Of 203 patients attending a US Level 1 trauma centre who had pre-hospital airway management, 25 (12%) had unrecognised oesophageal intubations.
Patients were treated in the field by fire rescue personnel of various municipalities and with different experience levels. Patients transported by air were significantly more likely to be successfully intubated than those transported by ground, perhaps due to both increased experience and the use by air crews of succinylcholine. The authors in their discussion contrast these results with those of European studies which report higher success rates with pre-hospital systems that employ emergency physicians and anaesthetists.

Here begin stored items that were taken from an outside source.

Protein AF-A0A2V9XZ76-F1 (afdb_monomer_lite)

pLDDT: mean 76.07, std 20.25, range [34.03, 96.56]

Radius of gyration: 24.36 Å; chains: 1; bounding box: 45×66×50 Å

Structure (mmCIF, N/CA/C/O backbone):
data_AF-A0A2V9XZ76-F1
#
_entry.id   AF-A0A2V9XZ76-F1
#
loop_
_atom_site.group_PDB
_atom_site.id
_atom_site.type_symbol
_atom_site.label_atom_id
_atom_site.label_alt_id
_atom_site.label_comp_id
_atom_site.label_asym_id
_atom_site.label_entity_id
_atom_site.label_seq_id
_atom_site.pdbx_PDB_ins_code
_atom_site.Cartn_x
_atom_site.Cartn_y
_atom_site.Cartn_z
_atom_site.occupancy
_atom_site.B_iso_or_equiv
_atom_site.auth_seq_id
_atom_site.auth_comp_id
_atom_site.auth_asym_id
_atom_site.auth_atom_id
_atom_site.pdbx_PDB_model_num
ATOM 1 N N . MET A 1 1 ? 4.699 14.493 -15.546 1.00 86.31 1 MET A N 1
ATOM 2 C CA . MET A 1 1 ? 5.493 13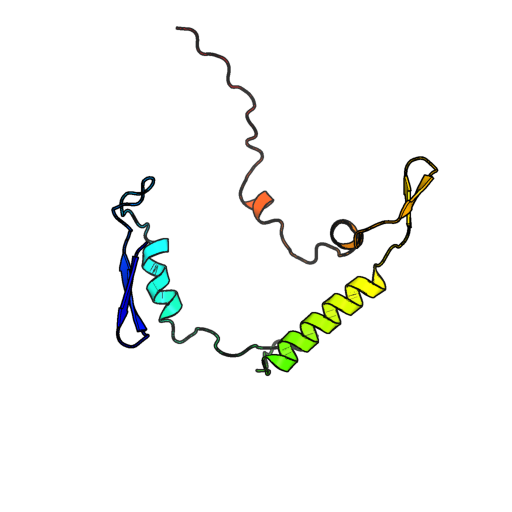.243 -15.535 1.00 86.31 1 MET A CA 1
ATOM 3 C C . MET A 1 1 ? 4.811 12.307 -16.501 1.00 86.31 1 MET A C 1
ATOM 5 O O . MET A 1 1 ? 3.592 12.213 -16.441 1.00 86.31 1 MET A O 1
ATOM 9 N N . ILE A 1 2 ? 5.573 11.661 -17.369 1.00 89.56 2 ILE A N 1
ATOM 10 C CA . ILE A 1 2 ? 5.072 10.737 -18.383 1.00 89.56 2 ILE A CA 1
ATOM 11 C C . ILE A 1 2 ? 5.649 9.357 -18.072 1.00 89.56 2 ILE A C 1
ATOM 13 O O . ILE A 1 2 ? 6.817 9.232 -17.703 1.00 89.56 2 ILE A O 1
ATOM 17 N N . ALA A 1 3 ? 4.807 8.331 -18.164 1.00 91.12 3 ALA A N 1
ATOM 18 C CA . ALA A 1 3 ? 5.172 6.947 -17.907 1.00 91.12 3 ALA A CA 1
ATOM 19 C C . ALA A 1 3 ? 5.003 6.135 -19.190 1.00 91.12 3 ALA A C 1
ATOM 21 O O . ALA A 1 3 ? 3.913 6.085 -19.760 1.00 91.12 3 ALA A O 1
ATOM 22 N N . ALA A 1 4 ? 6.073 5.474 -19.622 1.00 91.06 4 ALA A N 1
ATOM 23 C CA . ALA A 1 4 ? 6.016 4.544 -20.736 1.00 91.06 4 ALA A CA 1
ATOM 24 C C . ALA A 1 4 ? 5.711 3.138 -20.202 1.00 91.06 4 ALA A C 1
ATOM 26 O O . ALA A 1 4 ? 6.365 2.657 -19.270 1.00 91.06 4 ALA A O 1
ATOM 27 N N . VAL A 1 5 ? 4.715 2.479 -20.795 1.00 93.62 5 VAL A N 1
ATOM 28 C CA . VAL A 1 5 ? 4.245 1.145 -20.398 1.00 93.62 5 VAL A CA 1
ATOM 29 C C . VAL A 1 5 ? 4.290 0.220 -21.605 1.00 93.62 5 VAL A C 1
ATOM 31 O O . VAL A 1 5 ? 3.811 0.569 -22.683 1.00 93.62 5 VAL A O 1
ATOM 34 N N . ARG A 1 6 ? 4.835 -0.980 -21.415 1.00 93.50 6 ARG A N 1
ATOM 35 C CA . ARG A 1 6 ? 4.830 -2.050 -22.415 1.00 93.50 6 ARG A CA 1
ATOM 36 C C . ARG A 1 6 ? 4.379 -3.338 -21.751 1.00 93.50 6 ARG A C 1
ATOM 38 O O . ARG A 1 6 ? 4.868 -3.673 -20.679 1.00 93.50 6 ARG A O 1
ATOM 45 N N . GLU A 1 7 ? 3.435 -4.043 -22.374 1.00 92.94 7 GLU A N 1
ATOM 46 C CA . GLU A 1 7 ? 2.931 -5.335 -21.871 1.00 92.94 7 GLU A CA 1
ATOM 47 C C . GLU A 1 7 ? 2.448 -5.253 -20.405 1.00 92.94 7 GLU A C 1
ATOM 49 O O . GLU A 1 7 ? 2.671 -6.150 -19.595 1.00 92.94 7 GLU A O 1
ATOM 54 N N . GLY A 1 8 ? 1.830 -4.124 -20.034 1.00 89.81 8 GLY A N 1
ATOM 55 C CA . GLY A 1 8 ? 1.342 -3.866 -18.674 1.00 89.81 8 GLY A CA 1
ATOM 56 C C . GLY A 1 8 ? 2.431 -3.571 -17.635 1.00 89.81 8 GLY A C 1
ATOM 57 O O . GLY A 1 8 ? 2.111 -3.386 -16.462 1.00 89.81 8 GLY A O 1
ATOM 58 N N . LYS A 1 9 ? 3.706 -3.499 -18.035 1.00 88.62 9 LYS A N 1
ATOM 59 C CA . LYS A 1 9 ? 4.834 -3.168 -17.158 1.00 88.62 9 LYS A CA 1
ATOM 60 C C . LYS A 1 9 ? 5.357 -1.766 -17.445 1.00 88.62 9 LYS A C 1
ATOM 62 O O . LYS A 1 9 ? 5.534 -1.371 -18.596 1.00 88.62 9 LYS A O 1
ATOM 67 N N . LEU A 1 10 ? 5.627 -1.027 -16.374 1.00 89.62 10 LEU A N 1
ATOM 68 C CA . LEU A 1 10 ? 6.305 0.260 -16.437 1.00 89.62 10 LEU A CA 1
ATOM 69 C C . LEU A 1 10 ? 7.744 0.043 -16.929 1.00 89.62 10 LEU A C 1
ATOM 71 O O . LEU A 1 10 ? 8.470 -0.751 -16.332 1.00 89.62 10 LEU A O 1
ATOM 75 N N . ILE A 1 11 ? 8.142 0.733 -18.001 1.00 90.50 11 ILE A N 1
ATOM 76 C CA . ILE A 1 11 ? 9.492 0.627 -18.587 1.00 90.50 11 ILE A CA 1
ATOM 77 C C . ILE A 1 11 ? 10.346 1.872 -18.340 1.00 90.50 11 ILE A C 1
ATOM 79 O O . ILE A 1 11 ? 11.558 1.756 -18.194 1.00 90.50 11 ILE A O 1
ATOM 83 N N . SER A 1 12 ? 9.729 3.054 -18.285 1.00 87.81 12 SER A N 1
ATOM 84 C CA . SER A 1 12 ? 10.426 4.320 -18.056 1.00 87.81 12 SER A CA 1
ATOM 85 C C . SER A 1 12 ? 9.483 5.362 -17.461 1.00 87.81 12 SER A C 1
ATOM 87 O O . SER A 1 12 ? 8.268 5.306 -17.673 1.00 87.81 12 SER A O 1
ATOM 89 N N . MET A 1 13 ? 10.058 6.315 -16.729 1.00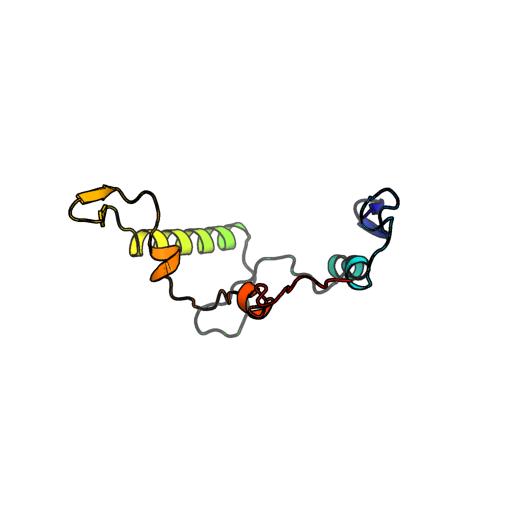 88.88 13 MET A N 1
ATOM 90 C CA . MET A 1 13 ? 9.380 7.520 -16.264 1.00 88.88 13 MET A CA 1
ATOM 91 C C . MET A 1 13 ? 10.245 8.742 -16.527 1.00 88.88 13 MET A C 1
ATOM 93 O O . MET A 1 13 ? 11.414 8.780 -16.146 1.00 88.88 13 MET A O 1
ATOM 97 N N . GLU A 1 14 ? 9.635 9.759 -17.119 1.00 88.25 14 GLU A N 1
ATOM 98 C CA . GLU A 1 14 ? 10.293 11.008 -17.477 1.00 88.25 14 GLU A CA 1
ATOM 99 C C . GLU A 1 14 ? 9.437 12.224 -17.119 1.00 88.25 14 GLU A C 1
ATOM 101 O O . GLU A 1 14 ? 8.264 12.129 -16.730 1.00 88.25 14 GLU A O 1
ATOM 106 N N . GLY A 1 15 ? 10.056 13.399 -17.156 1.00 89.00 15 GLY A N 1
ATOM 107 C CA . GLY A 1 15 ? 9.340 14.640 -16.923 1.00 89.00 15 GLY A CA 1
ATOM 108 C C . GLY A 1 15 ? 8.472 14.987 -18.117 1.00 89.00 15 GLY A C 1
ATOM 109 O O . GLY A 1 15 ? 8.834 14.740 -19.256 1.00 89.00 15 GLY A O 1
ATOM 110 N N . ASP A 1 16 ? 7.322 15.587 -17.836 1.00 89.56 16 ASP A N 1
ATOM 111 C CA . ASP A 1 16 ? 6.460 16.094 -18.898 1.00 89.56 16 ASP A CA 1
ATOM 112 C C . ASP A 1 16 ? 6.976 17.464 -19.337 1.00 89.56 16 ASP A C 1
ATOM 114 O O . ASP A 1 16 ? 6.966 18.400 -18.530 1.00 89.56 16 ASP A O 1
ATOM 118 N N . TYR A 1 17 ? 7.475 17.550 -20.571 1.00 88.50 17 TYR A N 1
ATOM 119 C CA . TYR A 1 17 ? 8.049 18.771 -21.133 1.00 88.50 17 TYR A CA 1
ATOM 120 C C . TYR A 1 17 ? 7.029 19.914 -21.206 1.00 88.50 17 TYR A C 1
ATOM 122 O O . TYR A 1 17 ? 7.388 21.064 -20.944 1.00 88.50 17 TYR A O 1
ATOM 130 N N . ASP A 1 18 ? 5.756 19.596 -21.447 1.00 90.62 18 ASP A N 1
ATOM 131 C CA . ASP A 1 18 ? 4.690 20.586 -21.626 1.00 90.62 18 ASP A CA 1
ATOM 132 C C . ASP A 1 18 ? 4.182 21.156 -20.289 1.00 90.62 18 ASP A C 1
ATOM 134 O O . ASP A 1 18 ? 3.378 22.092 -20.249 1.00 90.62 18 ASP A O 1
ATOM 138 N N . HIS A 1 19 ? 4.668 20.637 -19.157 1.00 89.06 19 HIS A N 1
ATOM 139 C CA . HIS A 1 19 ? 4.203 21.063 -17.845 1.00 89.06 19 HIS A CA 1
ATOM 140 C C . HIS A 1 19 ? 4.739 22.456 -17.461 1.00 89.06 19 HIS A C 1
ATOM 142 O O . HIS A 1 19 ? 5.933 22.661 -17.237 1.00 89.06 19 HIS A O 1
ATOM 148 N N . ILE A 1 20 ? 3.826 23.416 -17.284 1.00 90.94 20 ILE A N 1
ATOM 149 C CA . ILE A 1 20 ? 4.116 24.856 -17.143 1.00 90.94 20 ILE A CA 1
ATOM 150 C C . ILE A 1 20 ? 5.076 25.234 -16.000 1.00 90.94 20 ILE A C 1
ATOM 152 O O . ILE A 1 20 ? 5.788 26.232 -16.107 1.00 90.94 20 ILE A O 1
ATOM 156 N N . VAL A 1 21 ? 5.114 24.454 -14.913 1.00 90.25 21 VAL A N 1
ATOM 157 C CA . VAL A 1 21 ? 5.908 24.784 -13.712 1.00 90.25 21 VAL A CA 1
ATOM 158 C C . VAL A 1 21 ? 7.337 24.247 -13.786 1.00 90.25 21 VAL A C 1
ATOM 160 O O . VAL A 1 21 ? 8.276 24.935 -13.404 1.00 90.25 21 VAL A O 1
ATOM 163 N N . ASN A 1 22 ? 7.516 23.009 -14.244 1.00 85.75 22 ASN A N 1
ATOM 164 C CA . ASN A 1 22 ? 8.798 22.297 -14.184 1.00 85.75 22 ASN A CA 1
ATOM 165 C C . ASN A 1 22 ? 9.378 21.978 -15.569 1.00 85.75 22 ASN A C 1
ATOM 167 O O . ASN A 1 22 ? 10.552 21.622 -15.634 1.00 85.75 22 ASN A O 1
ATOM 171 N N . ARG A 1 23 ? 8.606 22.128 -16.657 1.00 88.00 23 ARG A N 1
ATOM 172 C CA . ARG A 1 23 ? 9.035 21.986 -18.061 1.00 88.00 23 ARG A CA 1
ATOM 173 C C . ARG A 1 23 ? 9.866 20.727 -18.314 1.00 88.00 23 ARG A C 1
ATOM 175 O O . ARG A 1 23 ? 10.971 20.789 -18.844 1.00 88.00 23 ARG A O 1
ATOM 182 N N . GLY A 1 24 ? 9.394 19.590 -17.815 1.00 87.06 24 GLY A N 1
ATOM 183 C CA . GLY A 1 24 ? 10.100 18.311 -17.935 1.00 87.06 24 GLY A CA 1
ATOM 184 C C . GLY A 1 24 ? 11.173 18.045 -16.875 1.00 87.06 24 GLY A C 1
ATOM 185 O O . GLY A 1 24 ? 11.754 16.964 -16.852 1.00 87.06 24 GLY A O 1
ATOM 186 N N . SER A 1 25 ? 11.419 18.963 -15.941 1.00 87.00 25 SER A N 1
ATOM 187 C CA . SER A 1 25 ? 12.391 18.740 -14.867 1.00 87.00 25 SER A CA 1
ATOM 188 C C . SER A 1 25 ? 11.831 17.793 -13.804 1.00 87.00 25 SER A C 1
ATOM 190 O O . SER A 1 25 ? 10.847 18.100 -13.122 1.00 87.00 25 SER A O 1
ATOM 192 N N . LEU A 1 26 ? 12.497 16.651 -13.622 1.00 87.62 26 LEU A N 1
ATOM 193 C CA . LEU A 1 26 ? 12.279 15.747 -12.495 1.00 87.62 26 LEU A CA 1
ATOM 194 C C . LEU A 1 26 ? 13.484 15.763 -11.559 1.00 87.62 26 LEU A C 1
ATOM 196 O O . LEU A 1 26 ? 14.628 15.619 -11.979 1.00 87.62 26 LEU A O 1
ATOM 200 N N . CYS A 1 27 ? 13.222 15.889 -10.261 1.00 87.81 27 CYS A N 1
ATOM 201 C CA . CYS A 1 27 ? 14.250 15.690 -9.251 1.00 87.81 27 CYS A CA 1
ATOM 202 C C . CYS A 1 27 ? 14.565 14.193 -9.080 1.00 87.81 27 CYS A C 1
ATOM 204 O O . CYS A 1 27 ? 13.758 13.326 -9.425 1.00 87.81 27 CYS A O 1
ATOM 206 N N . VAL A 1 28 ? 15.707 13.884 -8.456 1.00 86.62 28 VAL A N 1
ATOM 207 C CA . VAL A 1 28 ? 16.153 12.500 -8.192 1.00 86.62 28 VAL A CA 1
ATOM 208 C C . VAL A 1 28 ? 15.087 11.643 -7.498 1.00 86.62 28 VAL A C 1
ATOM 210 O O . VAL A 1 28 ? 14.953 10.460 -7.790 1.00 86.62 28 VAL A O 1
ATOM 213 N N . LYS A 1 29 ? 14.264 12.256 -6.636 1.00 86.25 29 LYS A N 1
ATOM 214 C CA . LYS A 1 29 ? 13.160 11.580 -5.941 1.00 86.25 29 LYS A CA 1
ATOM 215 C C . LYS A 1 29 ? 12.071 11.139 -6.918 1.00 86.25 29 LYS A C 1
ATOM 217 O O . LYS A 1 29 ? 11.628 9.999 -6.856 1.00 86.25 29 LYS A O 1
ATOM 222 N N . GLY A 1 30 ? 11.687 12.014 -7.848 1.00 84.69 30 GLY A N 1
ATOM 223 C CA . GLY A 1 30 ? 10.673 11.718 -8.861 1.00 84.69 30 GLY A CA 1
ATOM 224 C C . GLY A 1 30 ? 11.104 10.595 -9.803 1.00 84.69 30 GLY A C 1
ATOM 225 O O . GLY A 1 30 ? 10.314 9.699 -10.077 1.00 84.69 30 GLY A O 1
ATOM 226 N N . ILE A 1 31 ? 12.372 10.589 -10.221 1.00 83.44 31 ILE A N 1
ATOM 227 C CA . ILE A 1 31 ? 12.932 9.529 -11.076 1.00 83.44 31 ILE A CA 1
ATOM 228 C C . ILE A 1 31 ? 13.033 8.204 -10.301 1.00 83.44 31 ILE A C 1
ATOM 230 O O . ILE A 1 31 ? 12.675 7.145 -10.816 1.00 83.44 31 ILE A O 1
ATOM 234 N N . SER A 1 32 ? 13.441 8.255 -9.025 1.00 85.50 32 SER A N 1
ATOM 235 C CA . SER A 1 32 ? 13.595 7.055 -8.187 1.00 85.50 32 SER A CA 1
ATOM 236 C C . SER A 1 32 ? 12.293 6.296 -7.908 1.00 85.50 32 SER A C 1
ATOM 238 O O . SER A 1 32 ? 12.347 5.140 -7.493 1.00 85.50 32 SER A O 1
ATOM 240 N N . MET A 1 33 ? 11.125 6.886 -8.190 1.00 86.19 33 MET A N 1
ATOM 241 C CA . MET A 1 33 ? 9.831 6.212 -8.036 1.00 86.19 33 MET A CA 1
ATOM 242 C C . MET A 1 33 ? 9.737 4.914 -8.852 1.00 86.19 33 MET A C 1
ATOM 244 O O . MET A 1 33 ? 9.006 4.002 -8.463 1.00 86.19 33 MET A O 1
ATOM 248 N N . PHE A 1 34 ? 10.504 4.795 -9.945 1.00 87.31 34 PHE A N 1
ATOM 249 C CA . PHE A 1 34 ? 10.548 3.579 -10.760 1.00 87.31 34 PHE A CA 1
ATOM 250 C C . PHE A 1 34 ? 11.053 2.389 -9.942 1.00 87.31 34 PHE A C 1
ATOM 252 O O . PHE A 1 34 ? 10.446 1.318 -9.943 1.00 87.31 34 PHE A O 1
ATOM 259 N N . ALA A 1 35 ? 12.123 2.609 -9.174 1.00 87.06 35 ALA A N 1
ATOM 260 C CA . ALA A 1 35 ? 12.728 1.590 -8.328 1.00 87.06 35 ALA A CA 1
ATOM 261 C C . ALA A 1 35 ? 11.768 1.121 -7.224 1.00 87.06 35 ALA A C 1
ATOM 263 O O . ALA A 1 35 ? 11.744 -0.062 -6.894 1.00 87.06 35 ALA A O 1
ATOM 264 N N . THR A 1 36 ? 10.925 2.013 -6.696 1.00 86.94 36 THR A N 1
ATOM 265 C CA . THR A 1 36 ? 9.902 1.651 -5.703 1.00 86.94 36 THR A CA 1
ATOM 266 C C . THR A 1 36 ? 8.846 0.717 -6.292 1.00 86.94 36 THR A C 1
ATOM 268 O O . THR A 1 36 ? 8.450 -0.250 -5.641 1.00 86.94 36 THR A O 1
ATOM 271 N N . HIS A 1 37 ? 8.402 0.968 -7.528 1.00 86.88 37 HIS A N 1
ATOM 272 C CA . HIS A 1 37 ? 7.430 0.101 -8.195 1.00 86.88 37 HIS A CA 1
ATOM 273 C C . HIS A 1 37 ? 8.046 -1.252 -8.588 1.00 86.88 37 HIS A C 1
ATOM 275 O O . HIS A 1 37 ? 7.384 -2.285 -8.474 1.00 86.88 37 HIS A O 1
ATOM 281 N N . ALA A 1 38 ? 9.297 -1.260 -9.048 1.00 87.25 38 ALA A N 1
ATOM 282 C CA . ALA A 1 38 ? 10.005 -2.471 -9.466 1.00 87.25 38 ALA A CA 1
ATOM 283 C C . ALA A 1 38 ? 10.616 -3.275 -8.297 1.00 87.25 38 ALA A C 1
ATOM 285 O O . ALA A 1 38 ? 11.233 -4.314 -8.522 1.00 87.25 38 ALA A O 1
ATOM 286 N N . SER A 1 39 ? 10.466 -2.810 -7.053 1.00 88.94 39 SER A N 1
ATOM 287 C CA . SER A 1 39 ? 11.064 -3.446 -5.877 1.00 88.94 39 SER A CA 1
ATOM 288 C C . SER A 1 39 ? 10.470 -4.828 -5.596 1.00 88.94 39 SER A C 1
ATOM 290 O O . SER A 1 39 ? 9.259 -4.975 -5.423 1.00 88.94 39 SER A O 1
ATOM 292 N N . LEU A 1 40 ? 11.344 -5.828 -5.441 1.00 89.12 40 LEU A N 1
ATOM 293 C CA . LEU A 1 40 ? 10.973 -7.184 -5.014 1.00 89.12 40 LEU A CA 1
ATOM 294 C C . LEU A 1 40 ? 10.448 -7.228 -3.570 1.00 89.12 40 LEU A C 1
ATOM 296 O O . LEU A 1 40 ? 9.713 -8.139 -3.209 1.00 89.12 40 LEU A O 1
ATOM 300 N N . ASN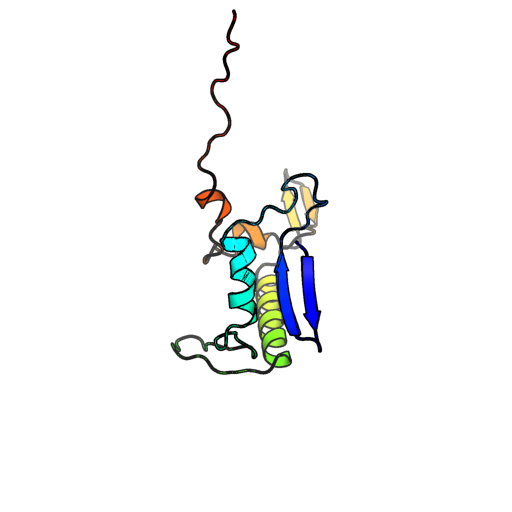 A 1 41 ? 10.788 -6.225 -2.756 1.00 91.38 41 ASN A N 1
ATOM 301 C CA . ASN A 1 41 ? 10.373 -6.134 -1.354 1.00 91.38 41 ASN A CA 1
ATOM 302 C C . ASN A 1 41 ? 9.008 -5.449 -1.179 1.00 91.38 41 ASN A C 1
ATOM 304 O O . ASN A 1 41 ? 8.602 -5.147 -0.054 1.00 91.38 41 ASN A O 1
ATOM 308 N N . ARG A 1 42 ? 8.303 -5.143 -2.274 1.00 90.88 42 ARG A N 1
ATOM 309 C CA . ARG A 1 42 ? 6.977 -4.530 -2.216 1.00 90.88 42 ARG A CA 1
ATOM 310 C C . ARG A 1 42 ? 5.977 -5.518 -1.613 1.00 90.88 42 ARG A C 1
ATOM 312 O O . ARG A 1 42 ? 5.803 -6.619 -2.120 1.00 90.88 42 ARG A O 1
ATOM 319 N N . LEU A 1 43 ? 5.273 -5.093 -0.565 1.00 92.19 43 LEU A N 1
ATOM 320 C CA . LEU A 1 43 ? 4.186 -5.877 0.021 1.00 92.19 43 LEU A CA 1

After intubation it is critical to securely fasten the tracheal tube so it does not dislodge during transfer. Dedicated devices are available for this although mostly cloth tape is used.
Different knots have been compared although not found be significantly different in terms of security1. One favoured knot, which is easy to learn and to teach, is the lark’s head (also called cow’s hitch)2.
The tape is folded in half so there is a loop at one end and two free ends at the other. The loop is wrapped around the tube and the two free ends are fed through the loop, and then taped around the patient’s head. It has been suggested that this results in the tape gripping the tube over the widest possible area, thereby reducing the potential for slippage and displacement.
Finally a well designed blinded randomised controlled trial on this subject. 0.3 mg/kg etomidate was compared with 2mg/kg ketamine for RSI in 655 patients requiring emergency intubation in the pre-hospital, emergency department, or intensive care unit environments. No difference was observed in intubation conditions or the primary endpoint of maximum SOFA score in the first three days, although the etomidate group had a higher rate of adrenal insufficiency as defined by response to an ACTH test.
Prehospital airway management on rescue helicopters in the United Kingdom
26 of 27 identified UK rescue helicopter bases responded to a questionnaire sent by German anaesthesiologists on the airway equipment they carried. The take home message is that there were some important gaps: not all carried equipment for establishing a surgical airway and not all had a means of capnometry. Pull your socks up guys the Germans are watching.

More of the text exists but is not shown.